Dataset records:
= = =
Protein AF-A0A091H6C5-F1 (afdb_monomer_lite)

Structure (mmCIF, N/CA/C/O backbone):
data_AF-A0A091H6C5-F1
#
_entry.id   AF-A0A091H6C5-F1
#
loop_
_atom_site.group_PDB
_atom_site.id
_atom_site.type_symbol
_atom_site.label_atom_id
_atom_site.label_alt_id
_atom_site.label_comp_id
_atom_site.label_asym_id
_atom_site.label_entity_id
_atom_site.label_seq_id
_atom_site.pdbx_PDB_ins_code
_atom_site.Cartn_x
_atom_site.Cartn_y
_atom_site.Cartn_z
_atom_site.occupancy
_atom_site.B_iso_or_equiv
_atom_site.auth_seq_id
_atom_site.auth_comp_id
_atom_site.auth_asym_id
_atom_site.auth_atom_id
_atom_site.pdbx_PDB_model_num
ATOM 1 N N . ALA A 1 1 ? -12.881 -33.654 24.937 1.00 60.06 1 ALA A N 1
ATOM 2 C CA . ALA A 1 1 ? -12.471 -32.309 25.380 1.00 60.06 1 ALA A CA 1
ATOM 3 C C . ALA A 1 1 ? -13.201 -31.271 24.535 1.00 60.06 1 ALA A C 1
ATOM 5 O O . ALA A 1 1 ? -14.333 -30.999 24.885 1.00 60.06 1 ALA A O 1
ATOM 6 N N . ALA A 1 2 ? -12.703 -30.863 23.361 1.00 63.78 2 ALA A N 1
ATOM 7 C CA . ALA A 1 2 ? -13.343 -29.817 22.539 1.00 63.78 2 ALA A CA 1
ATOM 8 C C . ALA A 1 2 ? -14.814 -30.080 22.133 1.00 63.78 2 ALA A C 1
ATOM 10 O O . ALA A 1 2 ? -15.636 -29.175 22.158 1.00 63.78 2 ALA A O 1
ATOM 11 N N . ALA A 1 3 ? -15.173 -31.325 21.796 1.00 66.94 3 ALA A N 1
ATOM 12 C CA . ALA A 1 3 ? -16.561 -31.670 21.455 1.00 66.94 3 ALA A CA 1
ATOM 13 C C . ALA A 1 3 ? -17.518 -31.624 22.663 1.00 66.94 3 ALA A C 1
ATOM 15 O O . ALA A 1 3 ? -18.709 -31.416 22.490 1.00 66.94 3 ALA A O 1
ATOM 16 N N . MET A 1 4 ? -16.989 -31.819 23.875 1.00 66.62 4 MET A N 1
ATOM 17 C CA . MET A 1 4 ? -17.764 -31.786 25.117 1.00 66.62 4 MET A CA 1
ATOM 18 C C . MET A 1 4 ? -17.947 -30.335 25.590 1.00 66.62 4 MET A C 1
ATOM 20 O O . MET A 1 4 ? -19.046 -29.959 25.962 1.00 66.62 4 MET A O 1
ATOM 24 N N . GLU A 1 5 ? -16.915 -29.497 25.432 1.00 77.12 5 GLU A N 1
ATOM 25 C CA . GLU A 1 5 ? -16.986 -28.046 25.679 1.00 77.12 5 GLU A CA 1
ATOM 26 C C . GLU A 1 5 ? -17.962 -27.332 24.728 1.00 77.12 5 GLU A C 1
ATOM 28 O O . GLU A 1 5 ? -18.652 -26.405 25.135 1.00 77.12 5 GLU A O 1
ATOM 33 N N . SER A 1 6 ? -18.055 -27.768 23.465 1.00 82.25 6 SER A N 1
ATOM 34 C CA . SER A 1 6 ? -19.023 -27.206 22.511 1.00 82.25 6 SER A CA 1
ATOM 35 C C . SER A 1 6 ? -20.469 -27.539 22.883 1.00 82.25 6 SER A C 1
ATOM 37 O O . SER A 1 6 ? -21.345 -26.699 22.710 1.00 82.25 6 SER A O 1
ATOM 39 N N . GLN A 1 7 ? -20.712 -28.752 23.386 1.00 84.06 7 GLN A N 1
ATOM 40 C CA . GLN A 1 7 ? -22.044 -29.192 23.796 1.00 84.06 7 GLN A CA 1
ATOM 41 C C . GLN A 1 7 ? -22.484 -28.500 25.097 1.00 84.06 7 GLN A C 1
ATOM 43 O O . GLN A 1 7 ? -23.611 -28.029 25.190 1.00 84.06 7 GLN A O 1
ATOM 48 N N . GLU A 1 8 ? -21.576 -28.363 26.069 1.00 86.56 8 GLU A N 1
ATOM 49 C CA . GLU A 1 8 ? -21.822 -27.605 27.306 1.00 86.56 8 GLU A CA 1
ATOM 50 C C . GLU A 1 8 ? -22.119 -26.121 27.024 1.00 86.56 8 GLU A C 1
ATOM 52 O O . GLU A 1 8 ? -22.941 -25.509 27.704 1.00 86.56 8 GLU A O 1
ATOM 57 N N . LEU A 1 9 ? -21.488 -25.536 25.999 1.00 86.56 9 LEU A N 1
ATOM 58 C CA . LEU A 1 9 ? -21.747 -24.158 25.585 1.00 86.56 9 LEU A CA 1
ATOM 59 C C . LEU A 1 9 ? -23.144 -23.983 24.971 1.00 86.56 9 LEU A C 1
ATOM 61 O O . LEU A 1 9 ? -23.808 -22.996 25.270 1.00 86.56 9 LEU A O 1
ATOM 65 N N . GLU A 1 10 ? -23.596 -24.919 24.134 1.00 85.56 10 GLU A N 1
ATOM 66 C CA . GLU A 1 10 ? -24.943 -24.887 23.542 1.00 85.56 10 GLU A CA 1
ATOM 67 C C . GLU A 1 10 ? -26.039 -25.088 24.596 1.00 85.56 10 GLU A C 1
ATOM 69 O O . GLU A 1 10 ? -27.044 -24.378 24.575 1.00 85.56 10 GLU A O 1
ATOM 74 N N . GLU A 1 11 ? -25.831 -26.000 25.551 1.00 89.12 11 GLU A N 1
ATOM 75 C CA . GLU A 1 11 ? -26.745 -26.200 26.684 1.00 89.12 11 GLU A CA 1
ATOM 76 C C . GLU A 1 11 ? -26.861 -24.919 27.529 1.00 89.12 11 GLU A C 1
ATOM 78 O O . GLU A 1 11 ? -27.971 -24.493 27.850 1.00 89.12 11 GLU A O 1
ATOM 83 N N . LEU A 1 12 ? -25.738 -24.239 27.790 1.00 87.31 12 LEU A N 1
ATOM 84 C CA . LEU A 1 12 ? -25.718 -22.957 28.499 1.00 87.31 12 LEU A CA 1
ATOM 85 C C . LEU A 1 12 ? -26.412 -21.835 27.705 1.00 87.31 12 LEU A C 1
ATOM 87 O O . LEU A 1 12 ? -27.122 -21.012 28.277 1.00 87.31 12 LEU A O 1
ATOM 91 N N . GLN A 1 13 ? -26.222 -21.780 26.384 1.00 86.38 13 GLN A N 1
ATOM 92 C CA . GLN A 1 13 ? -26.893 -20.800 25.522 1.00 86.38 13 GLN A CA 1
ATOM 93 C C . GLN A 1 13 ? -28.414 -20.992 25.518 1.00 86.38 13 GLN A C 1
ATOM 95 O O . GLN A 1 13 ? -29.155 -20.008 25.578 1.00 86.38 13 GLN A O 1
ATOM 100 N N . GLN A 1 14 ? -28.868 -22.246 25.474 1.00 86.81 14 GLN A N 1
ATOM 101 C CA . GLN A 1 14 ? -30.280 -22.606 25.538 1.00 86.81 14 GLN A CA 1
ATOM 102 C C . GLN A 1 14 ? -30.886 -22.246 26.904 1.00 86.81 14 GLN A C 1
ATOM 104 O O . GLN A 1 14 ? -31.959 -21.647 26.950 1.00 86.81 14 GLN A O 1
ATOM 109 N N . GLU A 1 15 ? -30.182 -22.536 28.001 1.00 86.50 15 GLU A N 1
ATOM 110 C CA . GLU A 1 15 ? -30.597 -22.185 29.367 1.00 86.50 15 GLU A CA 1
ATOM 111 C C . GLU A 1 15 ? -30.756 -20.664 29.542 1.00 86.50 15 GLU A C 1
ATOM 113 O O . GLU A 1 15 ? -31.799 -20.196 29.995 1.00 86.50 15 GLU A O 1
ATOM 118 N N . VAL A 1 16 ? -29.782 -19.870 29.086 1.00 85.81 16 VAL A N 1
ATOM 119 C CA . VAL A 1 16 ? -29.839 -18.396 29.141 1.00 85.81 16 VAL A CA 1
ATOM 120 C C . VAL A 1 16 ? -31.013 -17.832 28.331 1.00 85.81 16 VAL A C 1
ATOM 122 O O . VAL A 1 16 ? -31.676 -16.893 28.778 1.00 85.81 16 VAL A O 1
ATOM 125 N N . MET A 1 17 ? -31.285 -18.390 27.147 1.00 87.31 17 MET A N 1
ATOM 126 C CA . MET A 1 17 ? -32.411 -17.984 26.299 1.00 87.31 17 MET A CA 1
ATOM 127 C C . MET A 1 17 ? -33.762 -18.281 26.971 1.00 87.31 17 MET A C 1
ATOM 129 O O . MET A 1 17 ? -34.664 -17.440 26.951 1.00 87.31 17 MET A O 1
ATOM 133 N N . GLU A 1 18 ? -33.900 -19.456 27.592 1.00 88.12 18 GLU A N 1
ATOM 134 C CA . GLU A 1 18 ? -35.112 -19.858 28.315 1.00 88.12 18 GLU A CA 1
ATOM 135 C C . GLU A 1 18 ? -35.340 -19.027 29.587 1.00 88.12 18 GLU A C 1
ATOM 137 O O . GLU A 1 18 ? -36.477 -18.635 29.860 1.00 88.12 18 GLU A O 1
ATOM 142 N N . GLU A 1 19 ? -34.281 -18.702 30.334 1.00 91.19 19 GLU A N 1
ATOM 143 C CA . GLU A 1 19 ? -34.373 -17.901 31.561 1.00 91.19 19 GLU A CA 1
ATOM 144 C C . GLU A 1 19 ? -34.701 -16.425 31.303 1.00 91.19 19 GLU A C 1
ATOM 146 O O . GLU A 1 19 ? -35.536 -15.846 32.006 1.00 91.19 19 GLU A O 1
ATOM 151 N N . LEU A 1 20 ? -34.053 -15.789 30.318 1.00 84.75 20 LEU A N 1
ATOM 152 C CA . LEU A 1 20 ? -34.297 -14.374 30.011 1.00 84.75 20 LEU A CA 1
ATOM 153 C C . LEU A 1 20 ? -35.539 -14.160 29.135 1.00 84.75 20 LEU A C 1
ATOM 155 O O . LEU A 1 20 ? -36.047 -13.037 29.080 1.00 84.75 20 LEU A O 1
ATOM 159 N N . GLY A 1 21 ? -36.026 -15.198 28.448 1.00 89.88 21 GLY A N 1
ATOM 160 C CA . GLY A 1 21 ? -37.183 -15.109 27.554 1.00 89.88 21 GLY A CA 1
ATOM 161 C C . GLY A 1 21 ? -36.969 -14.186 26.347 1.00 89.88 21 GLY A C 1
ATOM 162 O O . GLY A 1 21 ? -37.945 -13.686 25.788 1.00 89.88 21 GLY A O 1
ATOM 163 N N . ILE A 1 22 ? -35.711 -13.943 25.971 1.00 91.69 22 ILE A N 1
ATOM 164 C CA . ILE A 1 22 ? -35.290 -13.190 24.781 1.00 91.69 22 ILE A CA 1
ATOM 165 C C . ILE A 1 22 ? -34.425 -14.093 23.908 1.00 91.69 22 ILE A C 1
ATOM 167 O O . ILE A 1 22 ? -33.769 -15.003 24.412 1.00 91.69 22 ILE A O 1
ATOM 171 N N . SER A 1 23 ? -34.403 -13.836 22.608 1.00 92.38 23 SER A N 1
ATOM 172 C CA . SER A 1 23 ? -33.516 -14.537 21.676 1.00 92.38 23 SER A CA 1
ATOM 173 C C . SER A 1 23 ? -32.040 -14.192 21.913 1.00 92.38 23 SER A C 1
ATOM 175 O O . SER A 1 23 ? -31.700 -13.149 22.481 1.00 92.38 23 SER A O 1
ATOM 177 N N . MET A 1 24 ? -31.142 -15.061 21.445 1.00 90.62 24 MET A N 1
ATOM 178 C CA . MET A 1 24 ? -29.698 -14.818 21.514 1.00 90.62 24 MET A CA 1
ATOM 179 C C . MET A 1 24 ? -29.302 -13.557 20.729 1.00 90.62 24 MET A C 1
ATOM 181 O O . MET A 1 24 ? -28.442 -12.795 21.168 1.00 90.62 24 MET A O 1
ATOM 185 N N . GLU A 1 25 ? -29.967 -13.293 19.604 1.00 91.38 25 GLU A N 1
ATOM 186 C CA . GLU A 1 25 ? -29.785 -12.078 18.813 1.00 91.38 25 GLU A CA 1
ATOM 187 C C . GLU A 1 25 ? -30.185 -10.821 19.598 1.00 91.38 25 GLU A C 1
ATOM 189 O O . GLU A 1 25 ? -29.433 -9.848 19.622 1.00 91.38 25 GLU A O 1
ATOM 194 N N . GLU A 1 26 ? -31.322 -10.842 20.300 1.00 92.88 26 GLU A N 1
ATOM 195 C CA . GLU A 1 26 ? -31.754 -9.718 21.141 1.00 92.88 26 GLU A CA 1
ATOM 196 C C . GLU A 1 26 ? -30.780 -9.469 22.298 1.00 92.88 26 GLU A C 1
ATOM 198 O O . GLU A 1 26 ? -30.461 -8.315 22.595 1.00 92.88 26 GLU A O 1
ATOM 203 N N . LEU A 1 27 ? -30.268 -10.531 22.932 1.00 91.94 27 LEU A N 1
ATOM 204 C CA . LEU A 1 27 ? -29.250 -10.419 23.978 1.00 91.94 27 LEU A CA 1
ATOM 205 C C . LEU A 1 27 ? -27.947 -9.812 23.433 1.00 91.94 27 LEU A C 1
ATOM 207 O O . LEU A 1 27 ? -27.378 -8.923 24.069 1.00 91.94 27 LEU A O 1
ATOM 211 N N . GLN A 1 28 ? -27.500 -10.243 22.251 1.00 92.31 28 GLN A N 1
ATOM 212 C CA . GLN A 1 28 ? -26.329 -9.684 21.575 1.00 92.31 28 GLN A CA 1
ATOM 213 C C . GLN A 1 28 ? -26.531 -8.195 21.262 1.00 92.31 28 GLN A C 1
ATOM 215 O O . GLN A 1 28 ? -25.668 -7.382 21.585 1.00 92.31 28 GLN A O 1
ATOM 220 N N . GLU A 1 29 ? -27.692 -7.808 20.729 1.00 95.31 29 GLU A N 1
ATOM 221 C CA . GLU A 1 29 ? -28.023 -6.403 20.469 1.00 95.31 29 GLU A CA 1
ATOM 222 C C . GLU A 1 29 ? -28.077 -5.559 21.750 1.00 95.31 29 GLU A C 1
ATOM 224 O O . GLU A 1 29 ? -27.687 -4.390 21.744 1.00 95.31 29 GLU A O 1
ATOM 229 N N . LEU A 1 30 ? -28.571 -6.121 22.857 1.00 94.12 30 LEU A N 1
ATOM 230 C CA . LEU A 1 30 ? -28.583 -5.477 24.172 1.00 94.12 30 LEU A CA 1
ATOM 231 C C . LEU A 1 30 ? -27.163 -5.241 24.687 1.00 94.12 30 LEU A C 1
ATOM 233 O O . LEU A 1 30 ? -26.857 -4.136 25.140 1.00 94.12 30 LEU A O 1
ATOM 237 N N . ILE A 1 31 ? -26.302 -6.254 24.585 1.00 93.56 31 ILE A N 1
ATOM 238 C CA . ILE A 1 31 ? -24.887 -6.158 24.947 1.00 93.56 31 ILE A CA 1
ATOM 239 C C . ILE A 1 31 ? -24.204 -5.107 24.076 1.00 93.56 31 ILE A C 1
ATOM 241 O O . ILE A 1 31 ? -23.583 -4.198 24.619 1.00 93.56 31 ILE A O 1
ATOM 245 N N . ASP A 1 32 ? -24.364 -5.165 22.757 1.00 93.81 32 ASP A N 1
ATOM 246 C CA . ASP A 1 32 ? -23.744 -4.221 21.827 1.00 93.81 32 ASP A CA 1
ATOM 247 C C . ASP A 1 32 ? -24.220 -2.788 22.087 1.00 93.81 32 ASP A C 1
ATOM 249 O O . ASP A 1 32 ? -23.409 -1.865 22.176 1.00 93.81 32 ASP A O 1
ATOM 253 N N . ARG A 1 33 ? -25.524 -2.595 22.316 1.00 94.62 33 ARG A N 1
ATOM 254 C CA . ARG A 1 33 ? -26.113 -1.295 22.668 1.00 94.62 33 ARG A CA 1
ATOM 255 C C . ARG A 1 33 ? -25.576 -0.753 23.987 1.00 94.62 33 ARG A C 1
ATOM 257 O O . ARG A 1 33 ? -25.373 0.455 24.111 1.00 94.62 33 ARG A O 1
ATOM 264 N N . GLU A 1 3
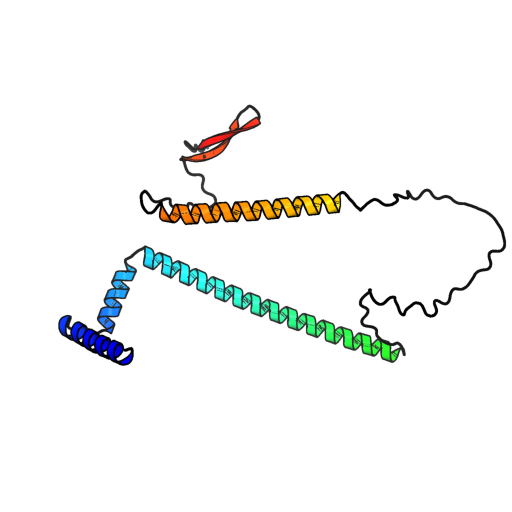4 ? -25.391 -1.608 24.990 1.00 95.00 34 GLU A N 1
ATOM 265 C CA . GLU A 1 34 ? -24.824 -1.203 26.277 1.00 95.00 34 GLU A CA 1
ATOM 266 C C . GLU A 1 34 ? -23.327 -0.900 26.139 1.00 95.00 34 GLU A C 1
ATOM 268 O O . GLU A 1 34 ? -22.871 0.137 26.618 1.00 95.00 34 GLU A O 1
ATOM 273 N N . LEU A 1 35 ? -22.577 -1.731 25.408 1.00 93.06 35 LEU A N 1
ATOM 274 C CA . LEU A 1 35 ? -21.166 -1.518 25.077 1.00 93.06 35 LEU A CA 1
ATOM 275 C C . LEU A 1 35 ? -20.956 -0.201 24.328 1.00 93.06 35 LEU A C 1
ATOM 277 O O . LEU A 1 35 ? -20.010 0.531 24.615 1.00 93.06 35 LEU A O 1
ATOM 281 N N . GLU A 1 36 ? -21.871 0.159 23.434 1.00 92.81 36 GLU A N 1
= = =
Working from the data above, repeat exactly, and only, the lines that begin at the line containing "ATOM 211 N N" and stop after the line containing "ATOM 265 C CA"; pictures are not copied.

→ **Answer below**
ATOM 211 N N . GLN A 1 28 ? -27.500 -10.243 22.251 1.00 92.31 28 GLN A N 1
ATOM 212 C CA . GLN A 1 28 ? -26.329 -9.684 21.575 1.00 92.31 28 GLN A CA 1
ATOM 213 C C . GLN A 1 28 ? -26.531 -8.195 21.262 1.00 92.31 28 GLN A C 1
ATOM 215 O O . GLN A 1 28 ? -25.668 -7.382 21.585 1.00 92.31 28 GLN A O 1
ATOM 220 N N . GLU A 1 29 ? -27.692 -7.808 20.729 1.00 95.31 29 GLU A N 1
ATOM 221 C CA . GLU A 1 29 ? -28.023 -6.403 20.469 1.00 95.31 29 GLU A CA 1
ATOM 222 C C . GLU A 1 29 ? -28.077 -5.559 21.750 1.00 95.31 29 GLU A C 1
ATOM 224 O O . GLU A 1 29 ? -27.687 -4.390 21.744 1.00 95.31 29 GLU A O 1
ATOM 229 N N . LEU A 1 30 ? -28.571 -6.121 22.857 1.00 94.12 30 LEU A N 1
ATOM 230 C CA . LEU A 1 30 ? -28.583 -5.477 24.172 1.00 94.12 30 LEU A CA 1
ATOM 231 C C . LEU A 1 30 ? -27.163 -5.241 24.687 1.00 94.12 30 LEU A C 1
ATOM 233 O O . LEU A 1 30 ? -26.857 -4.136 25.140 1.00 94.12 30 LEU A O 1
ATOM 237 N N . ILE A 1 31 ? -26.302 -6.254 24.585 1.00 93.56 31 ILE A N 1
ATOM 238 C CA . ILE A 1 31 ? -24.887 -6.158 24.947 1.00 93.56 31 ILE A CA 1
ATOM 239 C C . ILE A 1 31 ? -24.204 -5.107 24.076 1.00 93.56 31 ILE A C 1
ATOM 241 O O . ILE A 1 31 ? -23.583 -4.198 24.619 1.00 93.56 31 ILE A O 1
ATOM 245 N N . ASP A 1 32 ? -24.364 -5.165 22.757 1.00 93.81 32 ASP A N 1
ATOM 246 C CA . ASP A 1 32 ? -23.744 -4.221 21.827 1.00 93.81 32 ASP A CA 1
ATOM 247 C C . ASP A 1 32 ? -24.220 -2.788 22.087 1.00 93.81 32 ASP A C 1
ATOM 249 O O . ASP A 1 32 ? -23.409 -1.865 22.176 1.00 93.81 32 ASP A O 1
ATOM 253 N N . ARG A 1 33 ? -25.524 -2.595 22.316 1.00 94.62 33 ARG A N 1
ATOM 254 C CA . ARG A 1 33 ? -26.113 -1.295 22.668 1.00 94.62 33 ARG A CA 1
ATOM 255 C C . ARG A 1 33 ? -25.576 -0.753 23.987 1.00 94.62 33 ARG A C 1
ATOM 257 O O . ARG A 1 33 ? -25.373 0.455 24.111 1.00 94.62 33 ARG A O 1
ATOM 264 N N . GLU A 1 3
4 ? -25.391 -1.608 24.990 1.00 95.00 34 GLU A N 1
ATOM 265 C CA . GLU A 1 34 ? -24.824 -1.203 26.277 1.00 95.00 34 GLU A CA 1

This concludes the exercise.